§ Requirement
Beginning with the first line, copy out each line of the material until the line containing "ATOM 33 C C" has been copied as well.

§ Input records
^^^^^^^^

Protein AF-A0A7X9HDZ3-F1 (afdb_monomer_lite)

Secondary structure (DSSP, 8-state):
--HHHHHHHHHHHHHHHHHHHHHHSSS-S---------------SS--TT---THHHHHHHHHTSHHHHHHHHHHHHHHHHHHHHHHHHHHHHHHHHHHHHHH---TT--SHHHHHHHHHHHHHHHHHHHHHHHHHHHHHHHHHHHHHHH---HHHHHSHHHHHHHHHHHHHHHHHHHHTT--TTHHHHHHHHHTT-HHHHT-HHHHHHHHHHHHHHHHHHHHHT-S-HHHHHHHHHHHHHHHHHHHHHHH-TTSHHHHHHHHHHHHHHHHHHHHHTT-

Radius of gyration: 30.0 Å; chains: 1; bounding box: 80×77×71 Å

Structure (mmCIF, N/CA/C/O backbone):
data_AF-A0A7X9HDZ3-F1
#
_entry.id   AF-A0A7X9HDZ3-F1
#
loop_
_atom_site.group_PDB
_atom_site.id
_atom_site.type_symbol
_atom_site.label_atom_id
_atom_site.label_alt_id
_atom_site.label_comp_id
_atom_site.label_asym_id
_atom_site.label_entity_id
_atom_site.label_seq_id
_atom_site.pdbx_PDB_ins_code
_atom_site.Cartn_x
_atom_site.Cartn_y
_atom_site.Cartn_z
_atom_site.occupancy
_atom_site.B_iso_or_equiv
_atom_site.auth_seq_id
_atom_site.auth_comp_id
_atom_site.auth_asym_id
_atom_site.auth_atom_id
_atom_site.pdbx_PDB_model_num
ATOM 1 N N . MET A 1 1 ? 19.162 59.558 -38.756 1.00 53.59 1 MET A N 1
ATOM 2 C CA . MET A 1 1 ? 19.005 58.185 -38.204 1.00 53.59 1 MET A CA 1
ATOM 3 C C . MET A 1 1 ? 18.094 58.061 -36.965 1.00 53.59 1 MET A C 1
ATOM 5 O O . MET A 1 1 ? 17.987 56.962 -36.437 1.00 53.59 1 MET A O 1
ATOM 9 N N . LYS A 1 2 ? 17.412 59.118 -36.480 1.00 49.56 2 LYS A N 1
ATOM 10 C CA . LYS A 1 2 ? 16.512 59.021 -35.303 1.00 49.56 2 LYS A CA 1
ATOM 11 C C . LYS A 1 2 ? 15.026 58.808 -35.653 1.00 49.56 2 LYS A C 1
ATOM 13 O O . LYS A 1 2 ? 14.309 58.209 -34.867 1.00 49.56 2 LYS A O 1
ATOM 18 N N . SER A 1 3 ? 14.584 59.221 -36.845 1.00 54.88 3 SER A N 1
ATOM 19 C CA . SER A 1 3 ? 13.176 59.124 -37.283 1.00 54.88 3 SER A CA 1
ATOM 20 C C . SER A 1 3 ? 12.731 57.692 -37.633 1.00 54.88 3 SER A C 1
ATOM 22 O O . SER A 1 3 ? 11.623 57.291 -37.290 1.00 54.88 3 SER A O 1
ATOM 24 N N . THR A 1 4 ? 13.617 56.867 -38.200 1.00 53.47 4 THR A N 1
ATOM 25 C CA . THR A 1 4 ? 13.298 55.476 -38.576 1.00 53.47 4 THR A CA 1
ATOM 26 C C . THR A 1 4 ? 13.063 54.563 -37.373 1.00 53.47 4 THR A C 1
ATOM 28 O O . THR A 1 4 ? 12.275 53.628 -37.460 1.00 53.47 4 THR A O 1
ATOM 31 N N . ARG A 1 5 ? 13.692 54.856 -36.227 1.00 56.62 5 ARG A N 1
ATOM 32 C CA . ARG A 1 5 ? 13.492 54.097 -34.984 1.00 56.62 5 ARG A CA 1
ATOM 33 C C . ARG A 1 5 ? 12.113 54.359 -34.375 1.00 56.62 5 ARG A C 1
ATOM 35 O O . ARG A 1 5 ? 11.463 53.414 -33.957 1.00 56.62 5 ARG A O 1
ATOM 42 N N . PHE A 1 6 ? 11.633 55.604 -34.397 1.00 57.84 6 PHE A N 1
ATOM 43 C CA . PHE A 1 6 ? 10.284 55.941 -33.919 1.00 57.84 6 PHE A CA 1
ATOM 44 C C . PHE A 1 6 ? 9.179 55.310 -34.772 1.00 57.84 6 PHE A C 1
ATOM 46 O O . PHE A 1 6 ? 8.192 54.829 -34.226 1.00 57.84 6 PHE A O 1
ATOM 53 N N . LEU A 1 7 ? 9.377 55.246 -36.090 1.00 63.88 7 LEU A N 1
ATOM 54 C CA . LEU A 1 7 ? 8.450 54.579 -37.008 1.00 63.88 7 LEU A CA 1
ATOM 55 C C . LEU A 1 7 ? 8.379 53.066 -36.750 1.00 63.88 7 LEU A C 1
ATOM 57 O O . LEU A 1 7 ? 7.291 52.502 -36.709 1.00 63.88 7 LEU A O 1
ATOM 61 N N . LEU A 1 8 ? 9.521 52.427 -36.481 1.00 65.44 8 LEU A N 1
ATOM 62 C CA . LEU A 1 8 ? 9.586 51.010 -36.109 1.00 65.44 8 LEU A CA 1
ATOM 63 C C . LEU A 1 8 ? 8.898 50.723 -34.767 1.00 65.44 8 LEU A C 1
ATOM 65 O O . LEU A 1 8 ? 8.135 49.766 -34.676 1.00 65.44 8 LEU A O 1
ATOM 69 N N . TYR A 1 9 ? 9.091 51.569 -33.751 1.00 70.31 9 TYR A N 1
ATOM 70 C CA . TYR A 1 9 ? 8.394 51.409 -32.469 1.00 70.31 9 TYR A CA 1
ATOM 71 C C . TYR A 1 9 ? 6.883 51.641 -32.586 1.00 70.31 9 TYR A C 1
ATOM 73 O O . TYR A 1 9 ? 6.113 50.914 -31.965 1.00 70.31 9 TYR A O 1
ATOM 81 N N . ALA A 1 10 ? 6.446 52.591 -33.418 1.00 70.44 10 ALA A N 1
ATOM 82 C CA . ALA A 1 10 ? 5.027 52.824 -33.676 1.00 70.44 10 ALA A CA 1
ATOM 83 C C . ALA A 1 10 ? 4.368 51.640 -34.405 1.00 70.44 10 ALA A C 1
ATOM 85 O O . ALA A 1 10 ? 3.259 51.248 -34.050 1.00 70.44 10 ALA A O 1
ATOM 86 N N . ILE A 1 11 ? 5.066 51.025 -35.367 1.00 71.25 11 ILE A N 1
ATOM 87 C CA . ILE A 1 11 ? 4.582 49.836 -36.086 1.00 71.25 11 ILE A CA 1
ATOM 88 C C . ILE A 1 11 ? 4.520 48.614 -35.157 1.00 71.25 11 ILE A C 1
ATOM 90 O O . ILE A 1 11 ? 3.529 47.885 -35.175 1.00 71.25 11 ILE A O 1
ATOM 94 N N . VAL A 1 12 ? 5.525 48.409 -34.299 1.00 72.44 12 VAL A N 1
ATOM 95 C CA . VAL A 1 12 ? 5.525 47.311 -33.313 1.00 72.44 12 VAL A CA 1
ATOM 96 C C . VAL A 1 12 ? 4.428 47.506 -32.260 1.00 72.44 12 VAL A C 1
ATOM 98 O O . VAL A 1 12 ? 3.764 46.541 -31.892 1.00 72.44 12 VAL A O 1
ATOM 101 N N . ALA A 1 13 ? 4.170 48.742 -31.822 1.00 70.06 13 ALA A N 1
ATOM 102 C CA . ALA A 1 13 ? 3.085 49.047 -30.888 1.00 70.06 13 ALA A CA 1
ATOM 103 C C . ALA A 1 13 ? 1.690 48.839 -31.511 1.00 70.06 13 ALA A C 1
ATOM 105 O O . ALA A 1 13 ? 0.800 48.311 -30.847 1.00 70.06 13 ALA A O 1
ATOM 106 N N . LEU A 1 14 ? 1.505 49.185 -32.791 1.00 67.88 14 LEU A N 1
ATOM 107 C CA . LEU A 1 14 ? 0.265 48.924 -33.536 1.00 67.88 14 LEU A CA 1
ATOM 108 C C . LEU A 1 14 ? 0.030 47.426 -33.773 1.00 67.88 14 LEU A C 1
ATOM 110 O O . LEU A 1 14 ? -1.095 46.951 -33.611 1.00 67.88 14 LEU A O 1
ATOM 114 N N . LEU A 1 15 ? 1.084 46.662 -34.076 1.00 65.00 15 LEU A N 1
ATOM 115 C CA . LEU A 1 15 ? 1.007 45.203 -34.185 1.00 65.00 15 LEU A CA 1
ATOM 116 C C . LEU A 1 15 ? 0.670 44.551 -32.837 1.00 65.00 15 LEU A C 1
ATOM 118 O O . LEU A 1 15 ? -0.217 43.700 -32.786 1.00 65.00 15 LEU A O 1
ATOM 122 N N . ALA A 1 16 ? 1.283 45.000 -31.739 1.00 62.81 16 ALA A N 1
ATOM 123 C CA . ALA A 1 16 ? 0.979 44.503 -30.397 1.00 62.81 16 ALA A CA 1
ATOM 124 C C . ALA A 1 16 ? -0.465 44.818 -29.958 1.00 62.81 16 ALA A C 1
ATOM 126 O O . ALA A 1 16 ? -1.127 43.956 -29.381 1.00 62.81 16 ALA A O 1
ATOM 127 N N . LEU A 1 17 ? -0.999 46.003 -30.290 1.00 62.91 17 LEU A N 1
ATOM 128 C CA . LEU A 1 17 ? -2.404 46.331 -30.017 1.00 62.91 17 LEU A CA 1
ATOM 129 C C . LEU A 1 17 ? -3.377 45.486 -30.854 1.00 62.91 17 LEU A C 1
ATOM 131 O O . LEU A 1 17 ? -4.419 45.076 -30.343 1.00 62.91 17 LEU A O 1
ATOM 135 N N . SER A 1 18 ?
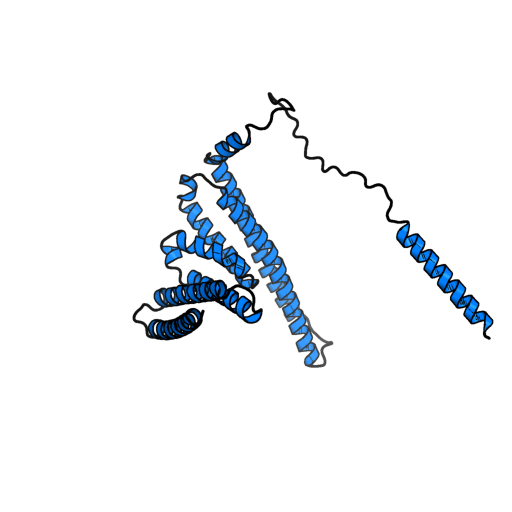 -3.035 45.188 -32.113 1.00 58.94 18 SER A N 1
ATOM 136 C CA . SER A 1 18 ? -3.868 44.339 -32.977 1.00 58.94 18 SER A CA 1
ATOM 137 C C . SER A 1 18 ? -3.915 42.879 -32.503 1.00 58.94 18 SER A C 1
ATOM 139 O O . SER A 1 18 ? -4.980 42.267 -32.515 1.00 58.94 18 SER A O 1
ATOM 141 N N . LEU A 1 19 ? -2.805 42.346 -31.975 1.00 55.31 19 LEU A N 1
ATOM 142 C CA . LEU A 1 19 ? -2.739 41.002 -31.387 1.00 55.31 19 LEU A CA 1
ATOM 143 C C . LEU A 1 19 ? -3.523 40.896 -30.066 1.00 55.31 19 LEU A C 1
ATOM 145 O O . LEU A 1 19 ? -4.168 39.877 -29.824 1.00 55.31 19 LEU A O 1
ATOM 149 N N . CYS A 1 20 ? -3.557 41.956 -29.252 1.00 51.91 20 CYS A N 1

^^^^^^^^

§ Written answer
Protein AF-A0A7X9HDZ3-F1 (afdb_monomer_lite)

Secondary structure (DSSP, 8-state):
--HHHHHHHHHHHHHHHHHHHHHHSSS-S---------------SS--TT---THHHHHHHHHTSHHHHHHHHHHHHHHHHHHHHHHHHHHHHHHHHHHHHHH---TT--SHHHHHHHHHHHHHHHHHHHHHHHHHHHHHHHHHHHHHHH---HHHHHSHHHHHHHHHHHHHHHHHHHHTT--TTHHHHHHHHHTT-HHHHT-HHHHHHHHHHHHHHHHHHHHHT-S-HHHHHHHHHHHHHHHHHHHHHHH-TTSHHHHHHHHHHHHHHHHHHHHHTT-

Radius of gyration: 30.0 Å; chains: 1; bounding box: 80×77×71 Å

Structure (mmCIF, N/CA/C/O backbone):
data_AF-A0A7X9HDZ3-F1
#
_entry.id   AF-A0A7X9HDZ3-F1
#
loop_
_atom_site.group_PDB
_atom_site.id
_atom_site.type_symbol
_atom_site.label_atom_id
_atom_site.label_alt_id
_atom_site.label_comp_id
_atom_site.label_asym_id
_atom_site.label_entity_id
_atom_site.label_seq_id
_atom_site.pdbx_PDB_ins_code
_atom_site.Cartn_x
_atom_site.Cartn_y
_atom_site.Cartn_z
_atom_site.occupancy
_atom_site.B_iso_or_equiv
_atom_site.auth_seq_id
_atom_site.auth_comp_id
_atom_site.auth_asym_id
_atom_site.auth_atom_id
_atom_site.pdbx_PDB_model_num
ATOM 1 N N . MET A 1 1 ? 19.162 59.558 -38.756 1.00 53.59 1 MET A N 1
ATOM 2 C CA . MET A 1 1 ? 19.005 58.185 -38.204 1.00 53.59 1 MET A CA 1
ATOM 3 C C . MET A 1 1 ? 18.094 58.061 -36.965 1.00 53.59 1 MET A C 1
ATOM 5 O O . MET A 1 1 ? 17.987 56.962 -36.437 1.00 53.59 1 MET A O 1
ATOM 9 N N . LYS A 1 2 ? 17.412 59.118 -36.480 1.00 49.56 2 LYS A N 1
ATOM 10 C CA . LYS A 1 2 ? 16.512 59.021 -35.303 1.00 49.56 2 LYS A CA 1
ATOM 11 C C . LYS A 1 2 ? 15.026 58.808 -35.653 1.00 49.56 2 LYS A C 1
ATOM 13 O O . LYS A 1 2 ? 14.309 58.209 -34.867 1.00 49.56 2 LYS A O 1
ATOM 18 N N . SER A 1 3 ? 14.584 59.221 -36.845 1.00 54.88 3 SER A N 1
ATOM 19 C CA . SER A 1 3 ? 13.176 59.124 -37.283 1.00 54.88 3 SER A CA 1
ATOM 20 C C . SER A 1 3 ? 12.731 57.692 -37.633 1.00 54.88 3 SER A C 1
ATOM 22 O O . SER A 1 3 ? 11.623 57.291 -37.290 1.00 54.88 3 SER A O 1
ATOM 24 N N . THR A 1 4 ? 13.617 56.867 -38.200 1.00 53.47 4 THR A N 1
ATOM 25 C CA . THR A 1 4 ? 13.298 55.476 -38.576 1.00 53.47 4 THR A CA 1
ATOM 26 C C . THR A 1 4 ? 13.063 54.563 -37.373 1.00 53.47 4 THR A C 1
ATOM 28 O O . THR A 1 4 ? 12.275 53.628 -37.460 1.00 53.47 4 THR A O 1
ATOM 31 N N . ARG A 1 5 ? 13.692 54.856 -36.227 1.00 56.62 5 ARG A N 1
ATOM 32 C CA . ARG A 1 5 ? 13.492 54.097 -34.984 1.00 56.62 5 ARG A CA 1
ATOM 33 C C . ARG A 1 5 ? 12.113 54.359 -34.375 1.00 56.62 5 ARG A C 1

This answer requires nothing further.